This service was born out of a need to convert currency amounts "eg. 120,329 Shillings" and other numbers "eg. 23.45 kilograms" into intelligible audio in Swahili for IVR messages to rural Tanzanians. When we talked to some developers from Jumo, we realised that this was a shared need, and thought this would be a great partnership opportunity.
We figured that this libary could be very useful for others working in to develop IVR applications for financial inclusion in Africa and around the world, and thus decided to release it publicly under an Open Source license. The hope for this project is that others can add their own languages and benefit financial inclusion projects around the world.
Yes. That's right.
Since 2017 we have been working along with Teller and Ker-twang on building more inclusive financial services across a number of countries and markets. We learned that many people recieve text messages from mobile money operators or cash disbursement programmes. For low-income people with poor literacy or poor eyesight, reading text messages with numbers on a screen isn't a great experience.
We've been crafting IVR (Interactive Voice Response) experiences that aim to engage these very people, and thus needed a way to read out numbers to them in their own native language. We believe that this library can be a small piece in enabling organizations around the world to better engage their customers over voice.

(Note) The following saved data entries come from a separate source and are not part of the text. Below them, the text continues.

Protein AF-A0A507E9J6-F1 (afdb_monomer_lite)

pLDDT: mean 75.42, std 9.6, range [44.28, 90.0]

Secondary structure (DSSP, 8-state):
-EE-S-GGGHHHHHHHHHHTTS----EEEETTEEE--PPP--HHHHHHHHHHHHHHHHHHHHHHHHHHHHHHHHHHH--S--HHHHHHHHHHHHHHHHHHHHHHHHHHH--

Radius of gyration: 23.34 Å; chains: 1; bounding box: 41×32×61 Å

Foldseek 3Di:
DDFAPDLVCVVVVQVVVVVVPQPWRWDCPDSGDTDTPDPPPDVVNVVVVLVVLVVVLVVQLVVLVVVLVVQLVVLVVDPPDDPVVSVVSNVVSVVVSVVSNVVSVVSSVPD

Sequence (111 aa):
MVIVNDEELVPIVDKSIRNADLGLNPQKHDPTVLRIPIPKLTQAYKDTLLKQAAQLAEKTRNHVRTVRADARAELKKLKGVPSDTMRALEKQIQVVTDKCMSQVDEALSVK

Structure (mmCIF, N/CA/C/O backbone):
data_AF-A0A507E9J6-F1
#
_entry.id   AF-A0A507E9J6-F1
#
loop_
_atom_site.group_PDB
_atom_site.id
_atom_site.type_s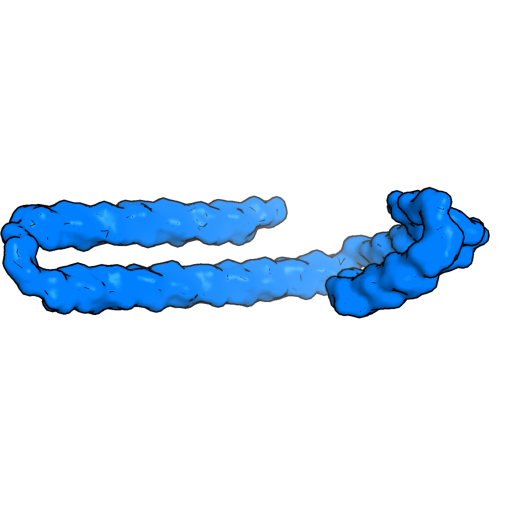ymbol
_atom_site.label_atom_id
_atom_site.label_alt_id
_atom_site.label_comp_id
_atom_site.label_asym_id
_atom_site.label_entity_id
_atom_site.label_seq_id
_atom_site.pdbx_PDB_ins_code
_atom_site.Cartn_x
_atom_site.Cartn_y
_atom_site.Cartn_z
_atom_site.occupancy
_atom_site.B_iso_or_equiv
_atom_site.auth_seq_id
_atom_site.auth_comp_id
_atom_site.auth_asym_id
_atom_site.auth_atom_id
_atom_site.pdbx_PDB_model_num
ATOM 1 N N . MET A 1 1 ? 6.142 -0.753 -27.947 1.00 60.81 1 MET A N 1
ATOM 2 C CA . MET A 1 1 ? 6.422 0.178 -29.060 1.00 60.81 1 MET A CA 1
ATOM 3 C C . MET A 1 1 ? 5.549 1.388 -28.824 1.00 60.81 1 MET A C 1
ATOM 5 O O . MET A 1 1 ? 4.365 1.191 -28.592 1.00 60.81 1 MET A O 1
ATOM 9 N N . VAL A 1 2 ? 6.134 2.581 -28.772 1.00 66.38 2 VAL A N 1
ATOM 10 C CA . VAL A 1 2 ? 5.386 3.831 -28.587 1.00 66.38 2 VAL A CA 1
ATOM 11 C C . VAL A 1 2 ? 5.500 4.616 -29.887 1.00 66.38 2 VAL A C 1
ATOM 13 O O . VAL A 1 2 ? 6.613 4.828 -30.369 1.00 66.38 2 VAL A O 1
ATOM 16 N N . ILE A 1 3 ? 4.357 4.982 -30.463 1.00 68.88 3 ILE A N 1
ATOM 17 C CA . ILE A 1 3 ? 4.271 5.827 -31.657 1.00 68.88 3 ILE A CA 1
ATOM 18 C C . ILE A 1 3 ? 3.908 7.228 -31.170 1.00 68.88 3 ILE A C 1
ATOM 20 O O . ILE A 1 3 ? 2.925 7.387 -30.445 1.00 68.88 3 ILE A O 1
ATOM 24 N N . VAL A 1 4 ? 4.722 8.218 -31.520 1.00 69.50 4 VAL A N 1
ATOM 25 C CA . VAL A 1 4 ? 4.489 9.627 -31.200 1.00 69.50 4 VAL A CA 1
ATOM 26 C C . VAL A 1 4 ? 4.156 10.334 -32.507 1.00 69.50 4 VAL A C 1
ATOM 28 O O . VAL A 1 4 ? 4.955 10.317 -33.438 1.00 69.50 4 VAL A O 1
ATOM 31 N N . ASN A 1 5 ? 2.962 10.921 -32.579 1.00 69.50 5 ASN A N 1
ATOM 32 C CA . ASN A 1 5 ? 2.445 11.526 -33.811 1.00 69.50 5 ASN A CA 1
ATOM 33 C C . ASN A 1 5 ? 3.066 12.899 -34.131 1.00 69.50 5 ASN A C 1
ATOM 35 O O . ASN A 1 5 ? 2.947 13.346 -35.264 1.00 69.50 5 ASN A O 1
ATOM 39 N N . ASP A 1 6 ? 3.725 13.538 -33.158 1.00 73.50 6 ASP A N 1
ATOM 40 C CA . ASP A 1 6 ? 4.412 14.828 -33.303 1.00 73.50 6 ASP A CA 1
ATOM 41 C C . ASP A 1 6 ? 5.925 14.662 -33.109 1.00 73.50 6 ASP A C 1
ATOM 43 O O . ASP A 1 6 ? 6.380 14.270 -32.028 1.00 73.50 6 ASP A O 1
ATOM 47 N N . GLU A 1 7 ? 6.714 14.988 -34.136 1.00 65.31 7 GLU A N 1
ATOM 48 C CA . GLU A 1 7 ? 8.178 14.820 -34.131 1.00 65.31 7 GLU A CA 1
ATOM 49 C C . GLU A 1 7 ? 8.872 15.674 -33.055 1.00 65.31 7 GLU A C 1
ATOM 51 O O . GLU A 1 7 ? 9.859 15.244 -32.454 1.00 65.31 7 GLU A O 1
ATOM 56 N N . GLU A 1 8 ? 8.326 16.849 -32.727 1.00 73.19 8 GLU A N 1
ATOM 57 C CA . GLU A 1 8 ? 8.876 17.735 -31.690 1.00 73.19 8 GLU A CA 1
ATOM 58 C C . GLU A 1 8 ? 8.732 17.161 -30.269 1.00 73.19 8 GLU A C 1
ATOM 60 O O . GLU A 1 8 ? 9.533 17.463 -29.379 1.00 73.19 8 GLU A O 1
ATOM 65 N N . LEU A 1 9 ? 7.747 16.284 -30.045 1.00 74.06 9 LEU A N 1
ATOM 66 C CA . LEU A 1 9 ? 7.482 15.677 -28.737 1.00 74.06 9 LEU A CA 1
ATOM 67 C C . LEU A 1 9 ? 8.322 14.421 -28.485 1.00 74.06 9 LEU A C 1
ATOM 69 O O . LEU A 1 9 ? 8.507 14.013 -27.338 1.00 74.06 9 LEU A O 1
ATOM 73 N N . VAL A 1 10 ? 8.897 13.829 -29.529 1.00 71.31 10 VAL A N 1
ATOM 74 C CA . VAL A 1 10 ? 9.751 12.635 -29.463 1.00 71.31 10 VAL A CA 1
ATOM 75 C C . VAL A 1 10 ? 10.918 12.777 -28.469 1.00 71.31 10 VAL A C 1
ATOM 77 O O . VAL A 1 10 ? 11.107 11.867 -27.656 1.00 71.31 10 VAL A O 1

DFS Talk is able to convert complicated numbers into audio by stitching together individual audio files. There's no magic going on here with complex speech synthesis; we are just appending different words until it makes a number.

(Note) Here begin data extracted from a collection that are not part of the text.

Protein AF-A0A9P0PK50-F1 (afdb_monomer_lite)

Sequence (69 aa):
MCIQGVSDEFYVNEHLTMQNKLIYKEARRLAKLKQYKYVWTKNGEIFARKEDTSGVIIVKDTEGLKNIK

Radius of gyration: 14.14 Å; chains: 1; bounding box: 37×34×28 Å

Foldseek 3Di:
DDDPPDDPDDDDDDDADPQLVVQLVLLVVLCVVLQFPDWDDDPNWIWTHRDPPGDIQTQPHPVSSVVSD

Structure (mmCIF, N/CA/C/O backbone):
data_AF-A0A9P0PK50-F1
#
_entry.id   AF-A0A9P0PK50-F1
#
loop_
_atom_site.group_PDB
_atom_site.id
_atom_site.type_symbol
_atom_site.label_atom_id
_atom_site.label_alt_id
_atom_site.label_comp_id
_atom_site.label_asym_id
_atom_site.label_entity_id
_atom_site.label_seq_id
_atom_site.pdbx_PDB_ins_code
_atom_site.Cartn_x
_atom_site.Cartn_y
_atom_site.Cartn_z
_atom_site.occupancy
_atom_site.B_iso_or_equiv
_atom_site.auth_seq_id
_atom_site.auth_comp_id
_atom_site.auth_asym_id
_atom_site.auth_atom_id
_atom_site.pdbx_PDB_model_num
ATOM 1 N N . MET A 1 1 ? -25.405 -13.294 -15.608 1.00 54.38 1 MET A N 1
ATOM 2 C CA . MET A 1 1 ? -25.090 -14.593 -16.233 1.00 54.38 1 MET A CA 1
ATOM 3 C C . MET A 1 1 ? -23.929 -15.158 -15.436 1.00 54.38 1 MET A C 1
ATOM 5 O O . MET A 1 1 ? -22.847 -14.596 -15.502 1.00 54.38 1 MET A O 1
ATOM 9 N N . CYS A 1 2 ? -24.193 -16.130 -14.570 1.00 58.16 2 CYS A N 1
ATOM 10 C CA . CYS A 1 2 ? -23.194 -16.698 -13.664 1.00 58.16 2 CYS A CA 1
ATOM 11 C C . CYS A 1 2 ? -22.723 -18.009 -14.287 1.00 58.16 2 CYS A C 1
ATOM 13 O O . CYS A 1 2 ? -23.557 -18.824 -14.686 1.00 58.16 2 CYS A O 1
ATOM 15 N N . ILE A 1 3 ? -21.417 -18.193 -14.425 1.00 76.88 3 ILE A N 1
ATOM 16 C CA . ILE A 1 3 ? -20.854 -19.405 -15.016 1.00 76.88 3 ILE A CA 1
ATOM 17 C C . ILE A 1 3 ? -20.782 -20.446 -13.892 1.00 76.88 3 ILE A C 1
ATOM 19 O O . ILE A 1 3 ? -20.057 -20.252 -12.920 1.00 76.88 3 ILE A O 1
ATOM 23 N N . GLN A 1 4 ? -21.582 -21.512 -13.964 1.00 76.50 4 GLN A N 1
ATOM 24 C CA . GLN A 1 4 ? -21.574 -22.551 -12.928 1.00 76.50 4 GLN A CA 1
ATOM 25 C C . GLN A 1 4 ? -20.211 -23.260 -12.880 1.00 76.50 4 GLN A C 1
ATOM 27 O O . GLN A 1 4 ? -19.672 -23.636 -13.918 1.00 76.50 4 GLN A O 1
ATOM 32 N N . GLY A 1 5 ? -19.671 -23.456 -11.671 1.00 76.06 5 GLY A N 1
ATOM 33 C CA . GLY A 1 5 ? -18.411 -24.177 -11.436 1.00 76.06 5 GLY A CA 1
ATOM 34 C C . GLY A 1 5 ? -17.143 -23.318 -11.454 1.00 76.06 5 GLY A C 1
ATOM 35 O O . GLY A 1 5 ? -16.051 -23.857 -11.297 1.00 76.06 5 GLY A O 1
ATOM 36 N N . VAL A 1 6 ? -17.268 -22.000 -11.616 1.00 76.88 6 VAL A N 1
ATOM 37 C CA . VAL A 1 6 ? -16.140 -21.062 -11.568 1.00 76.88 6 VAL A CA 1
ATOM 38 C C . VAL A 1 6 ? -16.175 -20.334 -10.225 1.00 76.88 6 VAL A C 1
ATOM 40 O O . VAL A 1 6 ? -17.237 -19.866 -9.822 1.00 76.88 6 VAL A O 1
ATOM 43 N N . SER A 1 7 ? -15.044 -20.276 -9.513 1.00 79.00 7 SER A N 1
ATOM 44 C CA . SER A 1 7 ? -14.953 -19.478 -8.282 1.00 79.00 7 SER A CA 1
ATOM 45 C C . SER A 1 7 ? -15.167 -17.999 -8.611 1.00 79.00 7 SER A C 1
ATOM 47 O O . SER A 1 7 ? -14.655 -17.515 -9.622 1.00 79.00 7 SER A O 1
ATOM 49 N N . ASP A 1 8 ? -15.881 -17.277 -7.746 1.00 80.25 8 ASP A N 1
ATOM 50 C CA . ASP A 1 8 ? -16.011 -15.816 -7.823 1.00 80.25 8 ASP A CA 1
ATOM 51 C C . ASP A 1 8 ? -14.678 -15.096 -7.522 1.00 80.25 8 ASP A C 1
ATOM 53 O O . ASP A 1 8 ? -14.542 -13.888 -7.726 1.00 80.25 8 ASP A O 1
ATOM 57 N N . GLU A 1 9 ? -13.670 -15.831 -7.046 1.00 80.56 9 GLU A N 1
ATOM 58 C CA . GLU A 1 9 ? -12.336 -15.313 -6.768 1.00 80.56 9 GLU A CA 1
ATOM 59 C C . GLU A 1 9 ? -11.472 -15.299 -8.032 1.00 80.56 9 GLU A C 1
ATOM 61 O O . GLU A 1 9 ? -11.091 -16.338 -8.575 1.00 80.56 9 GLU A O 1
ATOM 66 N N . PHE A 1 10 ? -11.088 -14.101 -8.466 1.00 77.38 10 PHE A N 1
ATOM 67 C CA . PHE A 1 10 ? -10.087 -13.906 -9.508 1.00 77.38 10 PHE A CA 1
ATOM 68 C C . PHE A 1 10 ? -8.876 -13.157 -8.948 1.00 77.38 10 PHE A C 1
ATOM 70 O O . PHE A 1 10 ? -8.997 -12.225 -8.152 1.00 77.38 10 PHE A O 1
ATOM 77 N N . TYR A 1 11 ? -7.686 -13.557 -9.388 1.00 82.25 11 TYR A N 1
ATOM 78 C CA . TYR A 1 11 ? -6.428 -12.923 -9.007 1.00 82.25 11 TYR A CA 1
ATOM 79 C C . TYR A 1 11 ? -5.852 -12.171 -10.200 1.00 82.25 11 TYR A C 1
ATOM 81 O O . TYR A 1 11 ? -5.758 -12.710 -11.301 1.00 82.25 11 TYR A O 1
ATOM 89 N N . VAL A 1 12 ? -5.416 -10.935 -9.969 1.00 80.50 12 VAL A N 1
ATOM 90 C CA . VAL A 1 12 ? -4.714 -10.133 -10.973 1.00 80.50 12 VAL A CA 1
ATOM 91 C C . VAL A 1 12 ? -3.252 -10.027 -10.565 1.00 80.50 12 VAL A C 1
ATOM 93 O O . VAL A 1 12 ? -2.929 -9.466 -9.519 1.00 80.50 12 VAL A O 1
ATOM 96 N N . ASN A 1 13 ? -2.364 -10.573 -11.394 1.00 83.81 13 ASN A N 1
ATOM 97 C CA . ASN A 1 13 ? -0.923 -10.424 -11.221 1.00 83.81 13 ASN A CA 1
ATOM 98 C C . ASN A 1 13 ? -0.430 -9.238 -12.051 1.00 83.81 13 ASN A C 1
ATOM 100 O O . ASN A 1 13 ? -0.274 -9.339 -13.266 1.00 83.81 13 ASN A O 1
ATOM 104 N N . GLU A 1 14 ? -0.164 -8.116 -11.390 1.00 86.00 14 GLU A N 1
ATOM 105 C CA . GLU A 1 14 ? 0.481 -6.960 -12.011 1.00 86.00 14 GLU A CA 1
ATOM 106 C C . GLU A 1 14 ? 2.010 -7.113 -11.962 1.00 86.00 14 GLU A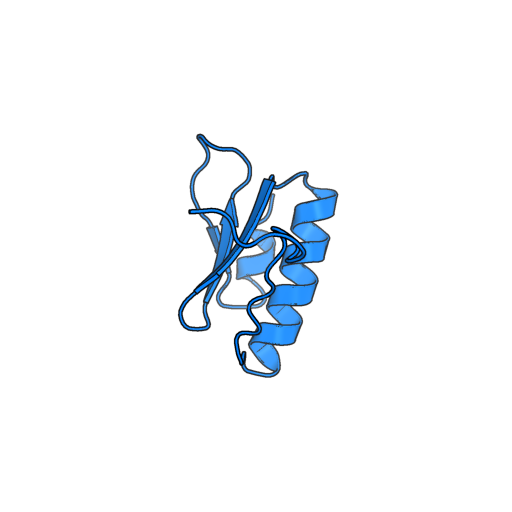 C 1
ATOM 108 O O . GLU A 1 14 ? 2.594 -7.446 -10.923 1.00 86.00 14 GLU A O 1
ATOM 113 N N . HIS A 1 15 ? 2.689 -6.868 -13.086 1.00 90.25 15 HIS A N 1
ATOM 114 C CA . HIS A 1 15 ? 4.144 -6.963 -13.141 1.00 90.25 15 HIS A CA 1
ATOM 115 C C . HIS A 1 15 ? 4.810 -5.681 -12.617 1.00 90.25 15 HIS A C 1
ATOM 117 O O . HIS A 1 15 ? 5.119 -4.759 -13.367 1.00 90.25 15 HIS A O 1
ATOM 123 N N . LEU A 1 16 ? 5.061 -5.643 -11.309 1.00 91.56 16 LEU A N 1
ATOM 124 C CA . LEU A 1 16 ? 5.797 -4.557 -10.656 1.00 91.56 16 LEU A CA 1
ATOM 125 C C . LEU A 1 16 ? 7.318 -4.692 -10.839 1.00 91.56 16 LEU A C 1
ATOM 127 O O . LEU A 1 16 ? 7.859 -5.798 -10.944 1.00 91.56 16 LEU A O 1
ATOM 131 N N . THR A 1 17 ? 8.031 -3.567 -10.772 1.00 93.25 17 THR A N 1
ATOM 132 C CA . THR A 1 17 ? 9.496 -3.565 -10.630 1.00 93.25 17 THR A CA 1
ATOM 133 C C . THR A 1 17 ? 9.913 -4.251 -9.324 1.00 93.25 17 THR A C 1
ATOM 135 O O . THR A 1 17 ? 9.131 -4.327 -8.376 1.00 93.25 17 THR A O 1
ATOM 138 N N . MET A 1 18 ? 11.155 -4.745 -9.235 1.00 94.06 18 MET A N 1
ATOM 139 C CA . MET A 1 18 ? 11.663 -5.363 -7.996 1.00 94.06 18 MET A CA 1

Below are some examples of numbers that have been converted to audio:
(coming soon!)
This is a draft api, and is currently under review before wider implementation
The API is specified in YAML using the OpenApi v2 spec. You can find the api spec at ./swagger.yaml. You can also browse the api with the Swagger UI Editor here
Supported Languages
Language | Code | Description |
---|---|---|
English | en_AU_male | Male English with Australian accent (courtesy of yours truly) |
Swahili | sw_TZ_male (coming soon) | Male Swahili with Tanzanian accent |
Swahili | sw_KE_male (coming soon) | Male Swahili with Kenyan accent |
Authentication is performed using Basic Auth. Simply include an auth header: Authorization: Basic <base64Encode('username:password')>
in your requests.
For example, where username=[email protected] and password=password
Auth header value is:
Basic ZW1haWxAZXhhbXBsZS5jb206cGFzc3dvcmQ=
e.g.:
curl -X POST "https://us-central1-dfs-talk.cloudfunctions.net/number/" \
-H "accept: application/json" \
-H "authorization: Basic ZW1haWxAZXhhbXBsZS5jb206cGFzc3dvcmQ=" \
-H "Content-Type: application/json" \
-d "{ \"language\": \"en_AU_male\", \"number\": 1032}"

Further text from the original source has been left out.